A Washington, il y a toute une industrie pour cela: des cabinets de lobbying qui ouvrent des portes, défendent des causes et influencent les présidents. Les pays du monde entier font appel à eux, et la Suisse aussi y a pensé. La secrétaire d'Etat du Seco Helene Budliger Artieda a évoqué l'idée de faire appel à une société de lobbying américaine pour les questions douanières, peu après l'annonce de Trump en avril. Mais Berne a refusé cette idée, convaincue qu'elle n'avait pas besoin d'une aide professionnelle externe.

Les critiques s'accumulent

Blick a interpellé le Seco sur ce point et a reçu une réponse du Département fédéral de l'économie (DEFR), mais le service de presse est resté discret. Lors d'un entretien téléphonique, un porte-parole déclare: «Nous ne ferons aucun commentaire à ce sujet.» A une demande d'interview envoyée par courriel, le DEFR répond en une phrase: «Le Conseil fédéral et les départements concernés n'ont engagé aucun cabinet de lobbying en lien avec les questions douanières et n'envisagent pas de le faire.»

Il est fort probable que le DEFR ne souhaite pas commenter davantage ce sujet à cause de son explosivité politique. Depuis sa visite de dernière minute cette semaine, le Conseil fédéral est criblé de critiques: il a cru pendant trop longtemps qu'un accord était en préparation, il s'est trop appuyé sur les canaux officiels et les procédures réglementées, alors que Trump bafoue ces éléments. 

Cet épisode de tarif douanier est d'autant plus surprenant que dans un autre dossier, le Conseil fédéral a fait appel à un cabinet de lobbying américain. Au début de l'année, Washington a menacé de restreindre l'accès aux puces d'intelligence artificielle. Le Conseil fédéral a alors mandaté un cabinet d'avocats américain renommé pour veiller à ce que la Suisse obtienne à nouveau l'accès aux puces informatiques. Le contrat stipulait explicitement que les lobbyistes pouvaient aussi conseiller le gouvernement fédéral sur «d'autres questions», notamment «concernant les droits de douane ou d'autres questions commerciales», mais il est clair que le Conseil fédéral a renoncé à ces services. 
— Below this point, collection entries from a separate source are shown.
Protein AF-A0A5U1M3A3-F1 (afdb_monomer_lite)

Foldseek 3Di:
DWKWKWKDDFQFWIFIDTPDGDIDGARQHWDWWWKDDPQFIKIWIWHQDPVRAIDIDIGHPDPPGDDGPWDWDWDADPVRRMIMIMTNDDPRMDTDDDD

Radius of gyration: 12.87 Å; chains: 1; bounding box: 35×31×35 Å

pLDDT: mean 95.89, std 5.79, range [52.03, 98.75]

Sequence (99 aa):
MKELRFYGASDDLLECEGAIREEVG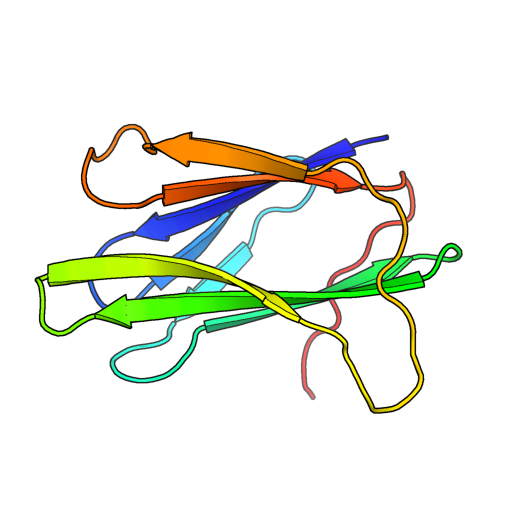CYREPGIYHLKSGDGEMLVVGFYMDSGLWSIGISQVIENCPLPSWPVSYSVYENGYSPMLAIQAPDDIELVIPE

Organism: Salmonella enterica (NCBI:txid28901)

Structure (mmCIF, N/CA/C/O backbone):
data_AF-A0A5U1M3A3-F1
#
_entry.id   AF-A0A5U1M3A3-F1
#
loop_
_atom_site.group_PDB
_atom_site.id
_atom_site.type_symbol
_atom_site.label_atom_id
_atom_site.label_alt_id
_atom_site.label_comp_id
_atom_site.label_asym_id
_atom_site.label_entity_id
_atom_site.label_seq_id
_atom_site.pdbx_PDB_ins_code
_atom_site.Cartn_x
_atom_site.Cartn_y
_atom_site.Cartn_z
_atom_site.occupancy
_atom_site.B_iso_or_equiv
_atom_site.auth_seq_id
_atom_site.auth_comp_id
_atom_site.auth_asym_id
_atom_site.auth_atom_id
_atom_site.pdbx_PDB_model_num
ATOM 1 N N . MET A 1 1 ? -3.693 4.441 16.153 1.00 86.25 1 MET A N 1
ATOM 2 C CA . MET A 1 1 ? -3.521 4.445 14.686 1.00 86.25 1 MET A CA 1
ATOM 3 C C . MET A 1 1 ? -2.066 4.178 14.380 1.00 86.25 1 MET A C 1
ATOM 5 O O . MET A 1 1 ? -1.193 4.755 15.027 1.00 86.25 1 MET A O 1
ATOM 9 N N . LYS A 1 2 ? -1.825 3.327 13.394 1.00 94.81 2 LYS A N 1
ATOM 10 C CA . LYS A 1 2 ? -0.512 2.891 12.936 1.00 94.81 2 LYS A CA 1
ATOM 11 C C . LYS A 1 2 ? -0.362 3.223 11.462 1.00 94.81 2 LYS A C 1
ATOM 13 O O . LYS A 1 2 ? -1.314 3.097 10.700 1.00 94.81 2 LYS A O 1
ATOM 18 N N . GLU A 1 3 ? 0.833 3.624 11.060 1.00 97.81 3 GLU A N 1
ATOM 19 C CA . GLU A 1 3 ? 1.124 3.835 9.647 1.00 97.81 3 GLU A CA 1
ATOM 20 C C . GLU A 1 3 ? 1.575 2.523 8.997 1.00 97.81 3 GLU A C 1
ATOM 22 O O . GLU A 1 3 ? 2.441 1.817 9.527 1.00 97.81 3 GLU A O 1
ATOM 27 N N . LEU A 1 4 ? 0.981 2.227 7.843 1.00 98.50 4 LEU A N 1
ATOM 28 C CA . LEU A 1 4 ? 1.433 1.219 6.893 1.00 98.50 4 LEU A CA 1
ATOM 29 C C . LEU A 1 4 ? 1.728 1.905 5.563 1.00 98.50 4 LEU A C 1
ATOM 31 O O . LEU A 1 4 ? 0.961 2.759 5.117 1.00 98.50 4 LEU A O 1
ATOM 35 N N . ARG A 1 5 ? 2.837 1.536 4.935 1.00 98.56 5 ARG A N 1
ATOM 36 C CA . ARG A 1 5 ? 3.286 2.055 3.645 1.00 98.56 5 ARG A CA 1
ATOM 37 C C . ARG A 1 5 ? 3.435 0.893 2.688 1.00 98.56 5 ARG A C 1
ATOM 39 O O . ARG A 1 5 ? 4.043 -0.111 3.039 1.00 98.56 5 ARG A O 1
ATOM 46 N N . PHE A 1 6 ? 2.910 1.064 1.488 1.00 98.62 6 PHE A N 1
ATOM 47 C CA . PHE A 1 6 ? 2.952 0.065 0.437 1.00 98.62 6 PHE A CA 1
ATOM 48 C C . PHE A 1 6 ? 3.586 0.668 -0.802 1.00 98.62 6 PHE A C 1
ATOM 50 O O . PHE A 1 6 ? 3.254 1.793 -1.186 1.00 98.62 6 PHE A O 1
ATOM 57 N N . TYR A 1 7 ? 4.508 -0.060 -1.412 1.00 98.56 7 TYR A N 1
ATOM 58 C CA . TYR A 1 7 ? 5.218 0.366 -2.611 1.00 98.56 7 TYR A CA 1
ATOM 59 C C . TYR A 1 7 ? 5.837 -0.850 -3.292 1.00 98.56 7 TYR A C 1
ATOM 61 O O . TYR A 1 7 ? 6.042 -1.890 -2.680 1.00 98.56 7 TYR A O 1
ATOM 69 N N . GLY A 1 8 ? 6.134 -0.720 -4.573 1.00 97.88 8 GLY A N 1
ATOM 70 C CA . GLY A 1 8 ? 6.869 -1.723 -5.311 1.00 97.88 8 GLY A CA 1
ATOM 71 C C . GLY A 1 8 ? 8.378 -1.587 -5.154 1.00 97.88 8 GLY A C 1
ATOM 72 O O . GLY A 1 8 ? 8.926 -0.480 -5.250 1.00 97.88 8 GLY A O 1
ATOM 73 N N . ALA A 1 9 ? 9.042 -2.722 -4.988 1.00 96.06 9 ALA A N 1
ATOM 74 C CA . ALA A 1 9 ? 10.477 -2.894 -5.123 1.00 96.06 9 ALA A CA 1
ATOM 75 C C . ALA A 1 9 ? 10.745 -3.867 -6.283 1.00 96.06 9 ALA A C 1
ATOM 77 O O . ALA A 1 9 ? 10.077 -4.884 -6.420 1.00 96.06 9 ALA A O 1
ATOM 78 N N . SER A 1 10 ? 11.713 -3.559 -7.150 1.00 93.94 10 SER A N 1
ATOM 79 C CA . SER A 1 10 ? 11.980 -4.363 -8.357 1.00 93.94 10 SER A CA 1
ATOM 80 C C . SER A 1 10 ? 10.760 -4.449 -9.301 1.00 93.94 10 SER A C 1
ATOM 82 O O . SER A 1 10 ? 9.893 -3.572 -9.274 1.00 93.94 10 SER A O 1
ATOM 84 N N . ASP A 1 11 ? 10.728 -5.445 -10.187 1.00 94.50 11 ASP A N 1
ATOM 85 C CA . ASP A 1 11 ? 9.630 -5.796 -11.097 1.00 94.50 11 ASP A CA 1
ATOM 86 C C . ASP A 1 11 ? 8.725 -6.928 -10.569 1.00 94.50 11 ASP A C 1
ATOM 88 O O . ASP A 1 11 ? 7.776 -7.333 -11.246 1.00 94.50 11 ASP A O 1
ATOM 92 N N . ASP A 1 12 ? 9.010 -7.438 -9.371 1.00 96.38 12 ASP A N 1
ATOM 93 C CA . ASP A 1 12 ? 8.400 -8.648 -8.825 1.00 96.38 12 ASP A CA 1
ATOM 94 C C . ASP A 1 12 ? 8.073 -8.599 -7.327 1.00 96.38 12 ASP A C 1
ATOM 96 O O . ASP A 1 12 ? 7.570 -9.598 -6.817 1.00 96.38 12 ASP A O 1
ATOM 100 N N . LEU A 1 13 ? 8.295 -7.486 -6.618 1.00 97.44 13 LEU A N 1
ATOM 101 C CA . LEU A 1 13 ? 8.083 -7.415 -5.168 1.00 97.44 13 LEU A CA 1
ATOM 102 C C . LEU A 1 13 ? 7.182 -6.242 -4.761 1.00 97.44 13 LEU A C 1
ATOM 104 O O . LEU A 1 13 ? 7.471 -5.079 -5.043 1.00 97.44 13 LEU A O 1
ATOM 108 N N . LEU A 1 14 ? 6.093 -6.542 -4.054 1.00 98.19 14 LEU A N 1
ATOM 109 C CA . LEU A 1 14 ? 5.241 -5.543 -3.414 1.00 98.19 14 LEU A CA 1
ATOM 110 C C . LEU A 1 14 ? 5.516 -5.525 -1.909 1.00 98.19 14 LEU A C 1
ATOM 112 O O . LEU A 1 14 ? 5.262 -6.503 -1.212 1.00 98.19 14 LEU A O 1
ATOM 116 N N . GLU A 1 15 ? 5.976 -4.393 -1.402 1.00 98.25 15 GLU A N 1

La mission de Washington en cours

Entre-temps, la secrétaire d'Etat Helena Budliger Artieda est rentrée en Suisse, selon le Seco. Avec une petite délégation, elle a tenté d'utiliser tous les canaux possibles à Washington, même ceux non couverts par le protocole diplomatique. Elle a été soutenue par Gabriel Lüchinger, l'envoyé spécial du Conseil fédéral pour les Etats-Unis, qui dispose d'un vaste réseau de contacts dans le domaine de la sécurité. Gabriel Lüchinger connaît notamment l'envoyé spécial américain Steve Witkoff, ami de longue date et partenaire de golf de Trump.

Le Conseil fédéral tente d'explorer de nouvelles pistes diplomatiques aux Etats-Unis, mais n'épuise pas toutes ses options. Il reste toujours la possibilité de faire appel à un cabinet de lobbying américain.